Hier mal der Link zu dem Bild:
http://img205.images...18012010253.jpg


Der Fernseher ist ein Philips TV 37-5603 D

der Laptop ist ein:
Asus PRO 79 IC-TY040V T6600 Prozessortyp: Intel Core 2 Duo T6600 mit 2,2 GHz 
 Prozessorgeschw.: 2,2 GHz
 Arbeitsspeicher: 4096 MB
 Netzw.karte: Wlan, LAN 
 Bildschirmgröße: 17,3 Zoll
 Bildschirmaufl.: 1600 x 900 Pixel
 HDD-Kapazität: 320 GB
 Grafikkarte: GF GT220M 
 optische Laufwerke: BD Rom 
 Grafikkartenspeicher: 1024MB 
 Steckplätze: HDMI,4xUSB,Kartenleser 
 Kartenleser: 4 in 1 
 DVD Geschwindigk. (R/RW/ROM): 8 / 8 / 16 -fach
 CD Geschwindigk. (R/RW/ROM): 16 / 8 / 32 -fach
 Eingänge: USB, Card-Reader 
 Betriebsdauer: 120 Min.
 Betriebssystem: Windows 7 Home Premium 32bit 
Gewicht: 3,3 kg


----------



## Renox110 (18. Januar 2010)

Wer es mag...

Ich spiele WoW nicht gern auf einem großen Bildschirm...


----------



## xx-elf (18. Januar 2010)

großes Bild, aber schlechte Quali. Was hast du erwartet?    
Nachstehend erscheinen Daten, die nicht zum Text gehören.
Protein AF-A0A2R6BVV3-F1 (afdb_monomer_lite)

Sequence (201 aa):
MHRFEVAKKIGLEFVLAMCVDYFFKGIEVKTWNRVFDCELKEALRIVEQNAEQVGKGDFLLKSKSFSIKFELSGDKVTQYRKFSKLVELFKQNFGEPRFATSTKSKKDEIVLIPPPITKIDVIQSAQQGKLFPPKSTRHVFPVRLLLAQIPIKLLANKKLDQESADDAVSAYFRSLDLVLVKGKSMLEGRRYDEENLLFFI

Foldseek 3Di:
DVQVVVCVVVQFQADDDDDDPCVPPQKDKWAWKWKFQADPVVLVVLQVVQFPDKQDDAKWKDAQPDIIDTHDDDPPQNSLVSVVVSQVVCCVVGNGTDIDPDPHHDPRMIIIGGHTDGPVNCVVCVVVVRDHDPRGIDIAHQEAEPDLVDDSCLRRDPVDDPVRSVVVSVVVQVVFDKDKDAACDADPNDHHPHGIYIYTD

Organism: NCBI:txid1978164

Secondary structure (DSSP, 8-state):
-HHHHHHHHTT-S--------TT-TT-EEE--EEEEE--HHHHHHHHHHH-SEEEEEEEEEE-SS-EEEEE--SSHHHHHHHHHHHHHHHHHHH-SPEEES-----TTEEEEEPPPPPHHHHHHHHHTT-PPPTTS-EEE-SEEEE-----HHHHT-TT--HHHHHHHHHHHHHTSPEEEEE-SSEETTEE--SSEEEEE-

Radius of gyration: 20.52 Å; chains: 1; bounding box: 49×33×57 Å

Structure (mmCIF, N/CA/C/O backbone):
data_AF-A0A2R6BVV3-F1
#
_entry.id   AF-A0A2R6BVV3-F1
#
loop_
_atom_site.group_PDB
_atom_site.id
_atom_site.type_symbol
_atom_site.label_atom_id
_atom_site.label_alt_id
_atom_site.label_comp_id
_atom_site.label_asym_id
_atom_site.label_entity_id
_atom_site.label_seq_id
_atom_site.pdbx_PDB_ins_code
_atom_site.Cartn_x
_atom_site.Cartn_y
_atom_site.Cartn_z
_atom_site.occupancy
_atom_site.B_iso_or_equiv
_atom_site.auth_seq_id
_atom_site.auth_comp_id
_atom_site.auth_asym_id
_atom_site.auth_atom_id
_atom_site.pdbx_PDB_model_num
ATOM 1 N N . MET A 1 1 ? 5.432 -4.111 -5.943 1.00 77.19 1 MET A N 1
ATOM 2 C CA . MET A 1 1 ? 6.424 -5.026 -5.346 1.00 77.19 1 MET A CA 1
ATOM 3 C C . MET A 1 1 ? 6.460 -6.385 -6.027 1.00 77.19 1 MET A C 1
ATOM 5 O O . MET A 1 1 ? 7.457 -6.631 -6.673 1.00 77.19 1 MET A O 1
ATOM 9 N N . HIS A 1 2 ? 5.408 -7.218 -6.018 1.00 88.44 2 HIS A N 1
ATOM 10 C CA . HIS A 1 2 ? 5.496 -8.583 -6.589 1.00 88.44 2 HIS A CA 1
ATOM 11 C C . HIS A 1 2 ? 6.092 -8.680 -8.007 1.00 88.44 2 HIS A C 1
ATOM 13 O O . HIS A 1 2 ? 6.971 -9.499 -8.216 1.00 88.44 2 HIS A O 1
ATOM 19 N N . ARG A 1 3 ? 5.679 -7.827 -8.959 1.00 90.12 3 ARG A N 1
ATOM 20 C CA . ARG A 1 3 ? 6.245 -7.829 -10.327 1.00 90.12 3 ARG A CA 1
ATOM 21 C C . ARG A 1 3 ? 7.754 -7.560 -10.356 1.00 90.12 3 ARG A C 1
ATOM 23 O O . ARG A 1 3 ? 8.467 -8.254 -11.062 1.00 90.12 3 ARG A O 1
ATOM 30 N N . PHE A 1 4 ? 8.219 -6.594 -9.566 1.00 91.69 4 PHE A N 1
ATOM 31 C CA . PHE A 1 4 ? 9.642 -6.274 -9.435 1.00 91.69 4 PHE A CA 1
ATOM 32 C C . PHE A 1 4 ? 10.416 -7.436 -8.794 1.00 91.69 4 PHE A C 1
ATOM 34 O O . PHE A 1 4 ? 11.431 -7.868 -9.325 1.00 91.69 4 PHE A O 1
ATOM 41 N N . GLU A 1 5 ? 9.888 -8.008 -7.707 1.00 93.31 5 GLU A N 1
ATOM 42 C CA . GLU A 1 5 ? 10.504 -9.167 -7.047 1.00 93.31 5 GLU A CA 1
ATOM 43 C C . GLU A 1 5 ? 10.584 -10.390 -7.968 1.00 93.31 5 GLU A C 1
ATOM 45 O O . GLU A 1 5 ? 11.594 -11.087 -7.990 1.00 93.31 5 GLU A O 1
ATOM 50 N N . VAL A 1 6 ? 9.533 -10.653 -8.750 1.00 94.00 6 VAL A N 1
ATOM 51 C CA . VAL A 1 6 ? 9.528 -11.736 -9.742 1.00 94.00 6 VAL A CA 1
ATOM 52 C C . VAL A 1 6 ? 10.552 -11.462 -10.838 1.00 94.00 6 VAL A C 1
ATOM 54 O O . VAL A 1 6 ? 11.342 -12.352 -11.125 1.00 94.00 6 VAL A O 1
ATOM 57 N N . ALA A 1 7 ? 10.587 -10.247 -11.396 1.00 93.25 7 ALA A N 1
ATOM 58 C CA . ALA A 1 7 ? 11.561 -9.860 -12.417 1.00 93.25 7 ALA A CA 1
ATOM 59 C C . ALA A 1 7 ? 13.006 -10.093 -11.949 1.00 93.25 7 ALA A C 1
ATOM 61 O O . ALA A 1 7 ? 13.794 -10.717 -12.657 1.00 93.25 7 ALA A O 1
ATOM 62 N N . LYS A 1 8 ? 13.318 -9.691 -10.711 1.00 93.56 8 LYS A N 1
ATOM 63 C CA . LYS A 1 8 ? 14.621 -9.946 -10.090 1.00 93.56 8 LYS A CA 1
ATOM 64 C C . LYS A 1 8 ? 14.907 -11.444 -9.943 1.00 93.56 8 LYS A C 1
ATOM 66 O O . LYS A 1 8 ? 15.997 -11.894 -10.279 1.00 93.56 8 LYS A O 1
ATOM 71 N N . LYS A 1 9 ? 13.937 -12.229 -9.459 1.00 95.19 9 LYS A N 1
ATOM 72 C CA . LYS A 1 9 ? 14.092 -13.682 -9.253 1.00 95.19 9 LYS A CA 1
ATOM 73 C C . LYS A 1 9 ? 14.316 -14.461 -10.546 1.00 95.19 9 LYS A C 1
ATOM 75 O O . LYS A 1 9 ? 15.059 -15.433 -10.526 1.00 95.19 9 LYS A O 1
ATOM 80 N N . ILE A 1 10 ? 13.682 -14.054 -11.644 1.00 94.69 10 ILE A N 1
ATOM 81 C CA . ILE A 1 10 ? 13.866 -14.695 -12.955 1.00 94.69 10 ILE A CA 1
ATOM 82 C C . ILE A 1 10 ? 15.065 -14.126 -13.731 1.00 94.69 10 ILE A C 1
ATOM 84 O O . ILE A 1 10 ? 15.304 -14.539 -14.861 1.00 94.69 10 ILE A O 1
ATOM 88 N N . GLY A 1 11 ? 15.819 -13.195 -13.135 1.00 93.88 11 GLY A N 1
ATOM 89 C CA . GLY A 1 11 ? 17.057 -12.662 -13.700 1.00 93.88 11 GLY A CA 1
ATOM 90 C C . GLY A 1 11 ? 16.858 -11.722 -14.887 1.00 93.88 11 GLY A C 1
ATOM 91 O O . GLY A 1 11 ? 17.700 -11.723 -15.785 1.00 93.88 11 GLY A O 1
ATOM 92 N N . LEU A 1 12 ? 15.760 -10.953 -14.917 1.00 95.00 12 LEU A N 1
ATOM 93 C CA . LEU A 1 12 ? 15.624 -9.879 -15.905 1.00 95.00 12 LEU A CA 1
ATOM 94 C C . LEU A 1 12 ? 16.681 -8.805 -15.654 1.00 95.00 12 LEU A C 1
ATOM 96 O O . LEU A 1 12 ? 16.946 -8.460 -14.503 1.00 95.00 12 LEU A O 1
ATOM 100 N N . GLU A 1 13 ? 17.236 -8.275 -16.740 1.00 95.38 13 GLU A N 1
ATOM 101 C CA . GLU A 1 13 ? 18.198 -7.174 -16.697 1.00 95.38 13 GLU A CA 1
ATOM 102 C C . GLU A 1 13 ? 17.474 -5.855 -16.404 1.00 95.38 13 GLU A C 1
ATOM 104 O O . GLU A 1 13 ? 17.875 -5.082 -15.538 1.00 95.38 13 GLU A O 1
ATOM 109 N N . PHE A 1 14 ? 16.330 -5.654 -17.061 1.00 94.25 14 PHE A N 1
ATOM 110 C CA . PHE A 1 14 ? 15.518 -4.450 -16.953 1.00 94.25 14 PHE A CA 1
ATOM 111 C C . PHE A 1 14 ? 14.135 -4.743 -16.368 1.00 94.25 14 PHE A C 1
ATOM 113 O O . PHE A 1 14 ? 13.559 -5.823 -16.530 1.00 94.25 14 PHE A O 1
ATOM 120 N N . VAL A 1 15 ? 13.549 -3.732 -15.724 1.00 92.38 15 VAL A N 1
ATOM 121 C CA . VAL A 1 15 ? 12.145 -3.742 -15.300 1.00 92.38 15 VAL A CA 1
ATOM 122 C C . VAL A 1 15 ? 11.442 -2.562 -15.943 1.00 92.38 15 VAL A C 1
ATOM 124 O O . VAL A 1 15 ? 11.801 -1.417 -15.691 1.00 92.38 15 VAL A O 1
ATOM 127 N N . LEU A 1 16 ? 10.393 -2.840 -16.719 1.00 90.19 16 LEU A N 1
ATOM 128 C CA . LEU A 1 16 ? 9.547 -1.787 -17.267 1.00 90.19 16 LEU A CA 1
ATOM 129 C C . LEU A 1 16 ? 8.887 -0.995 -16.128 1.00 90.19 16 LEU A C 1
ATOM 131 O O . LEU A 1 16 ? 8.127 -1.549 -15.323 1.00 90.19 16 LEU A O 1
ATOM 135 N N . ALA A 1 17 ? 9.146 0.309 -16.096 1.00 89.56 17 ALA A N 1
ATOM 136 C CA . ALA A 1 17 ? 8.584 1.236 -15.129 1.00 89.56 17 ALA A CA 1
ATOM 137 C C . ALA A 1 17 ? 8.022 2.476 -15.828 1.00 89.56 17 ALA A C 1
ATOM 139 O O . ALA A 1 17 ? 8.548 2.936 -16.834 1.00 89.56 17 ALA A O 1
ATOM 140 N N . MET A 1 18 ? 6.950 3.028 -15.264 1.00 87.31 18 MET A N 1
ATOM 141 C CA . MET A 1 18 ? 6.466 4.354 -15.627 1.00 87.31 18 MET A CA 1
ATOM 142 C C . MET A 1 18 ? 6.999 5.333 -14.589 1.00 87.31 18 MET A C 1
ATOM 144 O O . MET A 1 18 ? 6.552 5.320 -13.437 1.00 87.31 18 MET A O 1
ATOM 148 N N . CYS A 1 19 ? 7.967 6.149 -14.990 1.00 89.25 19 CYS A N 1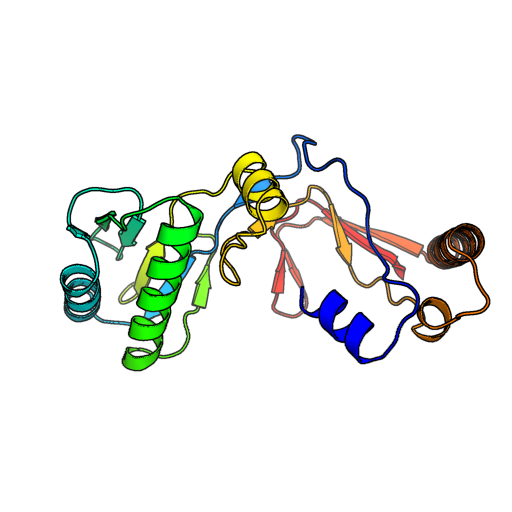
ATOM 149 C CA . CYS A 1 19 ? 8.462 7.238 -14.164 1.00 89.25 19 CYS A CA 1
ATOM 150 C C . CYS A 1 19 ? 7.370 8.300 -14.030 1.00 89.25 19 CYS A C 1
ATOM 152 O O . CYS A 1 19 ? 6.721 8.676 -15.004 1.00 89.25 19 CYS A O 1
ATOM 154 N N . VAL A 1 20 ? 7.141 8.760 -12.805 1.00 90.88 20 VAL A N 1
ATOM 155 C CA . VAL A 1 20 ? 6.119 9.759 -12.495 1.00 90.88 20 VAL A CA 1
ATOM 156 C C . VAL A 1 20 ? 6.733 10.851 -11.641 1.00 90.88 20 VAL A C 1
ATOM 158 O O . VAL A 1 20 ? 7.537 10.564 -10.752 1.00 90.88 20 VAL A O 1
ATOM 161 N N . ASP A 1 21 ? 6.291 12.090 -11.842 1.00 94.75 21 ASP A N 1
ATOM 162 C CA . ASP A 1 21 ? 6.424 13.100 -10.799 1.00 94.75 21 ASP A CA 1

			Dieser Inhalt steht nur eingeloggten Mitgliedern zur Verfügung.


----------



## Tilaya (18. Januar 2010)

nene, da haste was falsch verstanden, die quali von WoW auf dem großen Fernseher ist sehr gut, nur die aufnahme die ich mit dem handy gemacht hab ist qualitativ schlecht


----------



## Ogil (18. Januar 2010)

Um auch Ton per HDMI zu uebertragen musst du wahrscheinlich erstmal den Ton zum HDMI-Anschluss Deines Rechners bringen. Normalerweise sollte bei der GraKa ein kleines Kabel dabei gewesen sein, mit dem Du denn Motherboard und GraKa verbindest.


----------



## Magexe (18. Januar 2010)

Ogil schrieb:


> Um auch Ton per HDMI zu uebertragen musst du wahrscheinlich erstmal den Ton zum HDMI-Anschluss Deines Rechners bringen. Normalerweise sollte bei der GraKa ein kleines Kabel dabei gewesen sein, mit dem Du denn Motherboard und GraKa verbindest.



Ist aber ein Schlepptop 


			Dieser Inhalt steht nur eingeloggten Mitgliedern zur Verfügung.
        

 aber wenn es die Karte unterstütz sollte es gehen, wenn nicht = Langes Soundkabel kaufen ^^


----------



## Carcharoth (18. Januar 2010)

Ogil schrieb:


> Um auch Ton per HDMI zu uebertragen musst du wahrscheinlich erstmal den Ton zum HDMI-Anschluss Deines Rechners bringen. Normalerweise sollte bei der GraKa ein kleines Kabel dabei gewesen sein, mit dem Du denn Motherboard und GraKa verbindest.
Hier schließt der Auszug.